_WHAT IS EXPECTED_.
In the entries below, every line with the string "predicted" is to be reported.
= = = =
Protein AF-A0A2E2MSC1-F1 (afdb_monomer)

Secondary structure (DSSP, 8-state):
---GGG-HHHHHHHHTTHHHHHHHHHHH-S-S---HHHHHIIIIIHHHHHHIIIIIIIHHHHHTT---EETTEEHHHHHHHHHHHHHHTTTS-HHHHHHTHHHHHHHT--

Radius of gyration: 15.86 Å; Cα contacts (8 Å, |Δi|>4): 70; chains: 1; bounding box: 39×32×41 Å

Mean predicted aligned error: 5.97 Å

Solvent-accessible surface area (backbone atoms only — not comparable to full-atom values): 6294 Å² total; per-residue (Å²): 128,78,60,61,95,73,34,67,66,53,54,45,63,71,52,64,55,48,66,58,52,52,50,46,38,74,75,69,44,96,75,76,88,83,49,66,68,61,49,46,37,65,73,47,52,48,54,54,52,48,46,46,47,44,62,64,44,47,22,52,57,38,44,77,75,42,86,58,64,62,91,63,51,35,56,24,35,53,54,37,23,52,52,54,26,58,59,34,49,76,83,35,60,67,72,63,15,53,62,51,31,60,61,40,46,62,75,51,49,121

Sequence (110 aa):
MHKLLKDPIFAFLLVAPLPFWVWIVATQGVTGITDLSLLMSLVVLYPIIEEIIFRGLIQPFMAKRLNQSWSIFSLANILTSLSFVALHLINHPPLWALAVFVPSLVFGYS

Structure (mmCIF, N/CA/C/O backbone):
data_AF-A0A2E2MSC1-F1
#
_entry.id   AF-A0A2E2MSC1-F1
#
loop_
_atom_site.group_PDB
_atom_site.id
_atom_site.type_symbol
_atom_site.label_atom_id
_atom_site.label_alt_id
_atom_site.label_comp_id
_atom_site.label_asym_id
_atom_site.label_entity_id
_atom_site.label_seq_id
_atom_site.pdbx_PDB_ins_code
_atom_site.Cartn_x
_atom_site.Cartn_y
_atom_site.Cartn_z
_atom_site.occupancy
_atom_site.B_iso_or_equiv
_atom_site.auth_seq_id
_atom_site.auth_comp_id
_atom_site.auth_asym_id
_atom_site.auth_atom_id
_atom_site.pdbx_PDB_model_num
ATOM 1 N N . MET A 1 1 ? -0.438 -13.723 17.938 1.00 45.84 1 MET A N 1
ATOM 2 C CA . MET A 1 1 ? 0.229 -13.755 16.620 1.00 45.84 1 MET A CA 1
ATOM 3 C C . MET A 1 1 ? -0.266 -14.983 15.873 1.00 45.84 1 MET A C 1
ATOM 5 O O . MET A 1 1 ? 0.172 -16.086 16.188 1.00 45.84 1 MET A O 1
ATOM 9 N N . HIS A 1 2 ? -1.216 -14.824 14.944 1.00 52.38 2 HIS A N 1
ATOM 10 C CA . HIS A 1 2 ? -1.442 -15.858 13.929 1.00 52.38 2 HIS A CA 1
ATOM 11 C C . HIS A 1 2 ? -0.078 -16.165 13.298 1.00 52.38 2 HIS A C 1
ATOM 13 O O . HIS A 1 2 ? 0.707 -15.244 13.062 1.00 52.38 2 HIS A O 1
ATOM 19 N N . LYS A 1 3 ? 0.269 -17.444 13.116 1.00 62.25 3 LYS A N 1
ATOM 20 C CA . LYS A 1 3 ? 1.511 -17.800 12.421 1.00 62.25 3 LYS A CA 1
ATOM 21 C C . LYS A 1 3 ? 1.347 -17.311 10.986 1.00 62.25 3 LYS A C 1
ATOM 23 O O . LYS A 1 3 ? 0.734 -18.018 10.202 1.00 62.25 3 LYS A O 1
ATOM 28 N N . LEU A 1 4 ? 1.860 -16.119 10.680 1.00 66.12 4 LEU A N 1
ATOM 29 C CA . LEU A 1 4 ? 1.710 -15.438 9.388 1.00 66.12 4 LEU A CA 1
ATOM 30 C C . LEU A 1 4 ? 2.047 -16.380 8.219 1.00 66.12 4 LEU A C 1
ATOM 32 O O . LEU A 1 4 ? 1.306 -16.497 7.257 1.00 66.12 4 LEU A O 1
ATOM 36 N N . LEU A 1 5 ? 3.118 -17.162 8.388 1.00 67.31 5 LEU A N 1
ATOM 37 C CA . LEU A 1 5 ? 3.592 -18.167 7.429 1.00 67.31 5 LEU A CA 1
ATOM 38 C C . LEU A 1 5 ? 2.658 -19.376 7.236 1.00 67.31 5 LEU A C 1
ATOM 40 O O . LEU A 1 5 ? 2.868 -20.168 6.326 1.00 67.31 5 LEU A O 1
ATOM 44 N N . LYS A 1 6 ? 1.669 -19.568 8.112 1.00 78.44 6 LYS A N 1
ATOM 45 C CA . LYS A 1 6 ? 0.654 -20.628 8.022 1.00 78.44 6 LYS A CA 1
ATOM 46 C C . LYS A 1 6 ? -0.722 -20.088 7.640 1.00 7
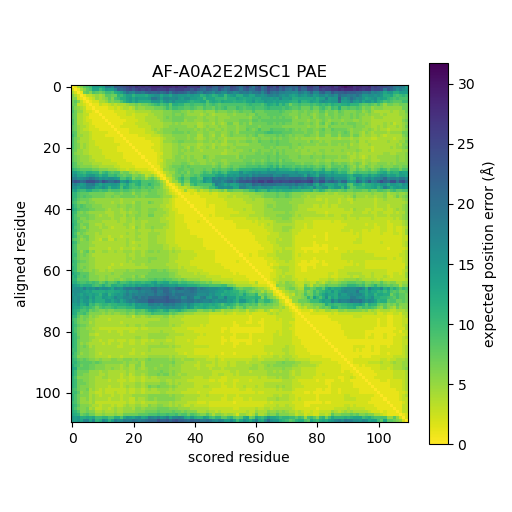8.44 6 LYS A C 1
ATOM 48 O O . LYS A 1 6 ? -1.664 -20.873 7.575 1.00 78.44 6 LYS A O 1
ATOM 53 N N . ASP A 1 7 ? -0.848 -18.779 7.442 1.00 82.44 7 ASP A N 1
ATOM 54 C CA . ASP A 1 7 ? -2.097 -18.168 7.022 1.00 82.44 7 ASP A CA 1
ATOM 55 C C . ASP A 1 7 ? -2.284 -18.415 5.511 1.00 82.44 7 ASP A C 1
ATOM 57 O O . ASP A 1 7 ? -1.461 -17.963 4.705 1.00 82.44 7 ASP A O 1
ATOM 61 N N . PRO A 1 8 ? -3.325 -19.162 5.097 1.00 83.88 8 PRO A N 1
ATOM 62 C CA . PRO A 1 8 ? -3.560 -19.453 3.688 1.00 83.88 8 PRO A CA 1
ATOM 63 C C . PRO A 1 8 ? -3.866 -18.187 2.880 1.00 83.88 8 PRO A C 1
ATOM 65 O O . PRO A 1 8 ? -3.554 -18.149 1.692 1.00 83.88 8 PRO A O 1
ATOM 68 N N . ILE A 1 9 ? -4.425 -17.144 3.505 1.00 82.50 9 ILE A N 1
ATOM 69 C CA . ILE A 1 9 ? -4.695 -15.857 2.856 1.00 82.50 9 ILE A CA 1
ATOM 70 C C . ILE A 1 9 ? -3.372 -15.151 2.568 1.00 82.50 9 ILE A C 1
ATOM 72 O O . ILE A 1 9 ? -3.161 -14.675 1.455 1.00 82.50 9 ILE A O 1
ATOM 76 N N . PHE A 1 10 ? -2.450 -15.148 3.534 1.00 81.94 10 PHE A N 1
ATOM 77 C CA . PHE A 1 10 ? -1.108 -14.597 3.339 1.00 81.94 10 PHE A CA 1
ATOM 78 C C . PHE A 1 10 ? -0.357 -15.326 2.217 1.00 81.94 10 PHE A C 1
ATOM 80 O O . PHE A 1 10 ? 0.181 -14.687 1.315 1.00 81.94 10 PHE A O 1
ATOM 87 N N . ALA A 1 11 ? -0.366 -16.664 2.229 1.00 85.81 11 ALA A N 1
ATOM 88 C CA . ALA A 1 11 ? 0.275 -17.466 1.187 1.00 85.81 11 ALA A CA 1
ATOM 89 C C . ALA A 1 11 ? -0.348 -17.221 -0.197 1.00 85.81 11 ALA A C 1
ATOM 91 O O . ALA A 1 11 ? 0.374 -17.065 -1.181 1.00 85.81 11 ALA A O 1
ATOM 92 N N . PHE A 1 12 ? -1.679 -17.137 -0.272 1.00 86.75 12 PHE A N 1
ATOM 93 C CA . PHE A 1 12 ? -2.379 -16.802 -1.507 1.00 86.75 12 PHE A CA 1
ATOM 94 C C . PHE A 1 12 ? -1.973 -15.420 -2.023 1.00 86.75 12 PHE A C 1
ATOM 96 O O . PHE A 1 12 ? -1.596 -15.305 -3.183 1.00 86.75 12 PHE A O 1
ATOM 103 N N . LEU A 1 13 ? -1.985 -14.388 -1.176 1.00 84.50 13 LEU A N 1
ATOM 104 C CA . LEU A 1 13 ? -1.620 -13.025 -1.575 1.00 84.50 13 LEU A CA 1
= = = =
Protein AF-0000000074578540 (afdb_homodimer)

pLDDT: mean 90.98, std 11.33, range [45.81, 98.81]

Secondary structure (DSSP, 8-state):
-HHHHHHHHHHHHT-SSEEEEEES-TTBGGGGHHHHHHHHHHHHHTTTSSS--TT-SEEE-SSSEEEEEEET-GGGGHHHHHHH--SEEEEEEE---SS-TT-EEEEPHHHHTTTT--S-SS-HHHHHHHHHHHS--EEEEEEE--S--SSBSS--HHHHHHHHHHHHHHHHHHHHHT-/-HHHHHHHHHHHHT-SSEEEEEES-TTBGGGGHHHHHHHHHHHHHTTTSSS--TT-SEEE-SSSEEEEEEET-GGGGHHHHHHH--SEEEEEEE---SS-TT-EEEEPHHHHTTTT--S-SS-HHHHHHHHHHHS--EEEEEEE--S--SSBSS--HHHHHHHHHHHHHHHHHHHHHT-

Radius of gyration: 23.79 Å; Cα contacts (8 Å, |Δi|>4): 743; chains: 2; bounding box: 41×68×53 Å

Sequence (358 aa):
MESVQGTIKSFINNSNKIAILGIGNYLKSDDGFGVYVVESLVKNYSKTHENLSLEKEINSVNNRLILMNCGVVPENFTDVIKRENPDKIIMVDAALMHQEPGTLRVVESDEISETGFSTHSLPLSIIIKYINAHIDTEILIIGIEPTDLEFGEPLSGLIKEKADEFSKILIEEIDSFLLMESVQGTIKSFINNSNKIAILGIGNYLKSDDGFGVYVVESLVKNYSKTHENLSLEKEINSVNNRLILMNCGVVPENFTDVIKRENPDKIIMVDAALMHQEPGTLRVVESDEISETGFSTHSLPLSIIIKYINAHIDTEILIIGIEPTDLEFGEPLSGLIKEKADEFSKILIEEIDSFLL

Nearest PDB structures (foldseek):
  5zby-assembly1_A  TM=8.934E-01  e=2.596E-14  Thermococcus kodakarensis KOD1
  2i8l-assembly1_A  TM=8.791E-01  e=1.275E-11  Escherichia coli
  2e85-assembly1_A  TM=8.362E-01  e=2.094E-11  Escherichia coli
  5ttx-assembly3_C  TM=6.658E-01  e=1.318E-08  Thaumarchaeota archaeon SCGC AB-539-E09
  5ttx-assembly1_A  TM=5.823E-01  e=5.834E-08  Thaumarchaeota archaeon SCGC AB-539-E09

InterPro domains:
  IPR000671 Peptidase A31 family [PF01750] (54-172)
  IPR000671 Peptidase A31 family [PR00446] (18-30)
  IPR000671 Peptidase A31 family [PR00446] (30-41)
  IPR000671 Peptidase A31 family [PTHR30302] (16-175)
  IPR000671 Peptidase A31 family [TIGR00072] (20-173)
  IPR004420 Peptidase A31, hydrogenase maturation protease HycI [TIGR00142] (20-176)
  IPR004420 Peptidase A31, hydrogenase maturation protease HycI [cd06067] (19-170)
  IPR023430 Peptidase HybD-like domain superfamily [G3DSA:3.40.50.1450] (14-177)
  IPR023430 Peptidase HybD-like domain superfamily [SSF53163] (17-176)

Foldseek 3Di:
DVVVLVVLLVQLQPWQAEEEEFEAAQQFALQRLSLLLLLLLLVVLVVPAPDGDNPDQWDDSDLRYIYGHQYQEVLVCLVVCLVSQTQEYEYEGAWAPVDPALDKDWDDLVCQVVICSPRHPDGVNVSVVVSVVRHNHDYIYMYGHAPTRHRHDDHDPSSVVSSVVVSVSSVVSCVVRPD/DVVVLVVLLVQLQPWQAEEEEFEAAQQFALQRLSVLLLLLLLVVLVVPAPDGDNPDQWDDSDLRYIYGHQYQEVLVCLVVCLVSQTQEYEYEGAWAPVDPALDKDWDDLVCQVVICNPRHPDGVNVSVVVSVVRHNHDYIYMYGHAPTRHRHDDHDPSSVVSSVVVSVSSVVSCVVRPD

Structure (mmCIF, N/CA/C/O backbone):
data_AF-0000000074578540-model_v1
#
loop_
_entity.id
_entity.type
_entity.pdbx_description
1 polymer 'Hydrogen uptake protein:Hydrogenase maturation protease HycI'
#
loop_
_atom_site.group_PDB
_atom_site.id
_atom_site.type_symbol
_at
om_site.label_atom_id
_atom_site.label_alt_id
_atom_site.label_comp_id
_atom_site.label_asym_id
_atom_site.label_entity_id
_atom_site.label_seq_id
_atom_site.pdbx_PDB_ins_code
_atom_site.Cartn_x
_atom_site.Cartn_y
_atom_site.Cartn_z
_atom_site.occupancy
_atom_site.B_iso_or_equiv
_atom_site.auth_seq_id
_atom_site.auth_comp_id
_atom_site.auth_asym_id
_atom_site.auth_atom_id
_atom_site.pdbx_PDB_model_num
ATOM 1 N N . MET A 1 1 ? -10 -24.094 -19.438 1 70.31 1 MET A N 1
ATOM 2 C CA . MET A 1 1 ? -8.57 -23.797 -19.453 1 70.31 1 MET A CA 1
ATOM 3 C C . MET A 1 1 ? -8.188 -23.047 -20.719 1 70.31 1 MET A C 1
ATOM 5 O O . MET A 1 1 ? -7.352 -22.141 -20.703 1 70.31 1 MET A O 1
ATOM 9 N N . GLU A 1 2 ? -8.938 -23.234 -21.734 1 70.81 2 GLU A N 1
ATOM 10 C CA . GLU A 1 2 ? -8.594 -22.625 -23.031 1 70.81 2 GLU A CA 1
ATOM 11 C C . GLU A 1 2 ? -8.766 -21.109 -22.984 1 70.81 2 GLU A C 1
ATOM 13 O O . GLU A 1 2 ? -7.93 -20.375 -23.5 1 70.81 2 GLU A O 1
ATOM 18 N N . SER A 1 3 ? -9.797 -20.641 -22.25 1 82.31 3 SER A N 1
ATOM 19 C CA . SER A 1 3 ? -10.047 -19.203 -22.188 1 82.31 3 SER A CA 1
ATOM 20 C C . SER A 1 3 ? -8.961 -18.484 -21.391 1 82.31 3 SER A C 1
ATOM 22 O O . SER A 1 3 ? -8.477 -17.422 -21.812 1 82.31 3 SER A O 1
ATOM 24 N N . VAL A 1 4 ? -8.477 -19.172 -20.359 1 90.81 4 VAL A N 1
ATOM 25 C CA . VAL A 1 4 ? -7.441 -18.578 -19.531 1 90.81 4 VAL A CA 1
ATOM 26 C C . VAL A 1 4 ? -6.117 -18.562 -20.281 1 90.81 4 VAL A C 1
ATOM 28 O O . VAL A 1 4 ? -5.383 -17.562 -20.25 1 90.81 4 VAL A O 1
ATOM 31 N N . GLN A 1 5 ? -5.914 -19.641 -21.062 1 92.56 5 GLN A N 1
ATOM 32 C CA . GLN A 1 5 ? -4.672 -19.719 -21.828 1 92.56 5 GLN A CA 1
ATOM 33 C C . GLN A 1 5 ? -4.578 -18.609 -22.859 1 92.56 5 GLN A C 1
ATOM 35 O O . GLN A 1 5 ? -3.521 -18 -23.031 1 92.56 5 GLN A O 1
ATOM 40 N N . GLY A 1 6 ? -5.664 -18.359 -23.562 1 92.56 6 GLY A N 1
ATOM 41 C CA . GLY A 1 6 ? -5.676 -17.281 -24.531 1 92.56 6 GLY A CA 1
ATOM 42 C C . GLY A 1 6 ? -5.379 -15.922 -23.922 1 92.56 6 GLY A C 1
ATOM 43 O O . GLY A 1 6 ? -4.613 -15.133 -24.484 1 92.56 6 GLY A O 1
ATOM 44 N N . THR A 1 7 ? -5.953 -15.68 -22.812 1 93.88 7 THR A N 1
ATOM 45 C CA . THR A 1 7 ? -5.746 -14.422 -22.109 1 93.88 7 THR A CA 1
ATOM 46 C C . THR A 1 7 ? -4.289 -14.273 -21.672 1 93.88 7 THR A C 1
= = = =
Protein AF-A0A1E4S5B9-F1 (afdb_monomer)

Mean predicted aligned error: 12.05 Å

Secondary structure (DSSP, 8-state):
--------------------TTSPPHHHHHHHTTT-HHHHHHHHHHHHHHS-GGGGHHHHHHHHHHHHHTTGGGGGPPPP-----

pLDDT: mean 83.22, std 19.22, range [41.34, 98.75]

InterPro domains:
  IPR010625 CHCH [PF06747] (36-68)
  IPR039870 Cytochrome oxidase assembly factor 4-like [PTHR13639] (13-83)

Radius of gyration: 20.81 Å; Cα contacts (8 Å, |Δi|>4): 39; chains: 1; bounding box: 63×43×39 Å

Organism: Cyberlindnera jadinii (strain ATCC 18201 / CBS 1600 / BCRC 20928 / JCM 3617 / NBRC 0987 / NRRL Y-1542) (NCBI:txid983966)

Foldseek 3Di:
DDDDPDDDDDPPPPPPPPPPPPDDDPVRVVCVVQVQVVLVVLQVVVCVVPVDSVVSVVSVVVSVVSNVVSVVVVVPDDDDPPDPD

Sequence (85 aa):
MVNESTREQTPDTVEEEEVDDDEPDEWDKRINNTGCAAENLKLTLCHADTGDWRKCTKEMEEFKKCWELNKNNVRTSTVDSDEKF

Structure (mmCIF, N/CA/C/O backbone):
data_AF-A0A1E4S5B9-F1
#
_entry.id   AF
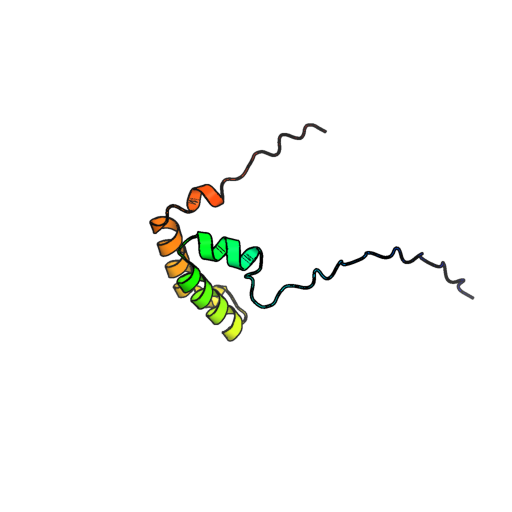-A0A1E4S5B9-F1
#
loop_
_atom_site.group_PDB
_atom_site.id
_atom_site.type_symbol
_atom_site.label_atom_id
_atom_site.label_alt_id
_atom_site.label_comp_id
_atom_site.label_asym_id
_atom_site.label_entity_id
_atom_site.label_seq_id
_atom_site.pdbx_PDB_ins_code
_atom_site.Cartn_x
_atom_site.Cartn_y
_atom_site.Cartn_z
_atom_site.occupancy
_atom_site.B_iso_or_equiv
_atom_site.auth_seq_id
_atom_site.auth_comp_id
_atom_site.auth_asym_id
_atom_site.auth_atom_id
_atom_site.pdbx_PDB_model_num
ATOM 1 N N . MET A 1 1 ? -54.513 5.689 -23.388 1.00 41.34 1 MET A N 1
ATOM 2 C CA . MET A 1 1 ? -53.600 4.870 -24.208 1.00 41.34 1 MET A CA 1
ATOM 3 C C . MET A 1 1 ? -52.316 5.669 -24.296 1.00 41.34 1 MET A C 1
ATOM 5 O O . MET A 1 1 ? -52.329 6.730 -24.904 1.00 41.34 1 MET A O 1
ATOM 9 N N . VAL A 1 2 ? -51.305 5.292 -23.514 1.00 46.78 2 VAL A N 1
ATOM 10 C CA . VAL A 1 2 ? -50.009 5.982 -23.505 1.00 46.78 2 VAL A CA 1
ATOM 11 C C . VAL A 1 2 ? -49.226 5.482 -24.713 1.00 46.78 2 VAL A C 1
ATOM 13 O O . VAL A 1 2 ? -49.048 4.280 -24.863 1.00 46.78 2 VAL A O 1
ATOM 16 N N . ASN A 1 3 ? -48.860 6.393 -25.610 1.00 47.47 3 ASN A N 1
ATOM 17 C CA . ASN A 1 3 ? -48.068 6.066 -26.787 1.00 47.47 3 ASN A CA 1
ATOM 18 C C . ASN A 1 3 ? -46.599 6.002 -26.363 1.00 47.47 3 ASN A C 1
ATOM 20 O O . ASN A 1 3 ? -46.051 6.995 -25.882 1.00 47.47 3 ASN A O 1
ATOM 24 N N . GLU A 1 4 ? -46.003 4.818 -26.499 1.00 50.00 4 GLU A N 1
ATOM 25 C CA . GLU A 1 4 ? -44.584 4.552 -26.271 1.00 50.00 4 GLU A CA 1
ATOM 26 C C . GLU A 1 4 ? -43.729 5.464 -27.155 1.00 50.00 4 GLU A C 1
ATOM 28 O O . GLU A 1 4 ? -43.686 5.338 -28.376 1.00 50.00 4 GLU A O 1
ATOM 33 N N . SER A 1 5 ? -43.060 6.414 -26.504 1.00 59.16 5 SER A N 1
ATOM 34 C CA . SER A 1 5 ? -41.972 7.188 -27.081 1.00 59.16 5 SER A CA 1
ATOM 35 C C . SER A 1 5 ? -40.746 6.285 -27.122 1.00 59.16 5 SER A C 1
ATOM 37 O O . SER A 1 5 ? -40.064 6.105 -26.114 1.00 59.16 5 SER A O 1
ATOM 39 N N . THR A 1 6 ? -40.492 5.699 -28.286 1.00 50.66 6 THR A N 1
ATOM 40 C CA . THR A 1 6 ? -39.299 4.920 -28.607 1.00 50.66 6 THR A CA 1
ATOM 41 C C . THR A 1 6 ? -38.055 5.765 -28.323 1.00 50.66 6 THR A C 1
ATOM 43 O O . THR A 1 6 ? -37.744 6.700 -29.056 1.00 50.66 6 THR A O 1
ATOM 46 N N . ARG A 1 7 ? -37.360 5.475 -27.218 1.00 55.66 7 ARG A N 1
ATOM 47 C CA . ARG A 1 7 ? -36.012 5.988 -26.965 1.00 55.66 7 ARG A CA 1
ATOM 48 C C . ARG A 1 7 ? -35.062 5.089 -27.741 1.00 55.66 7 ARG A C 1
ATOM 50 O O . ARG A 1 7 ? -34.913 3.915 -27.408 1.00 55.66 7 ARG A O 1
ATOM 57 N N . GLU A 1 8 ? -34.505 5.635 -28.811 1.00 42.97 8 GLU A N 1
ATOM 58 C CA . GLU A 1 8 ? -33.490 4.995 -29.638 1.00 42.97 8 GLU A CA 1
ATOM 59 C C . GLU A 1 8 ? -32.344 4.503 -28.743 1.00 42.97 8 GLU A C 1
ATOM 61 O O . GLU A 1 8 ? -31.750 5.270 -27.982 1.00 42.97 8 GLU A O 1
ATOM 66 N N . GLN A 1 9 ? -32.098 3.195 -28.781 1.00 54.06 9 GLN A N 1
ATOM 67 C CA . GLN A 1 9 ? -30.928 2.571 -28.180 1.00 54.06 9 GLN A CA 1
= = = =
_EXERCISE RESULT_.
Mean predicted aligned error: 5.97 Å
Mean predicted aligned error: 12.05 Å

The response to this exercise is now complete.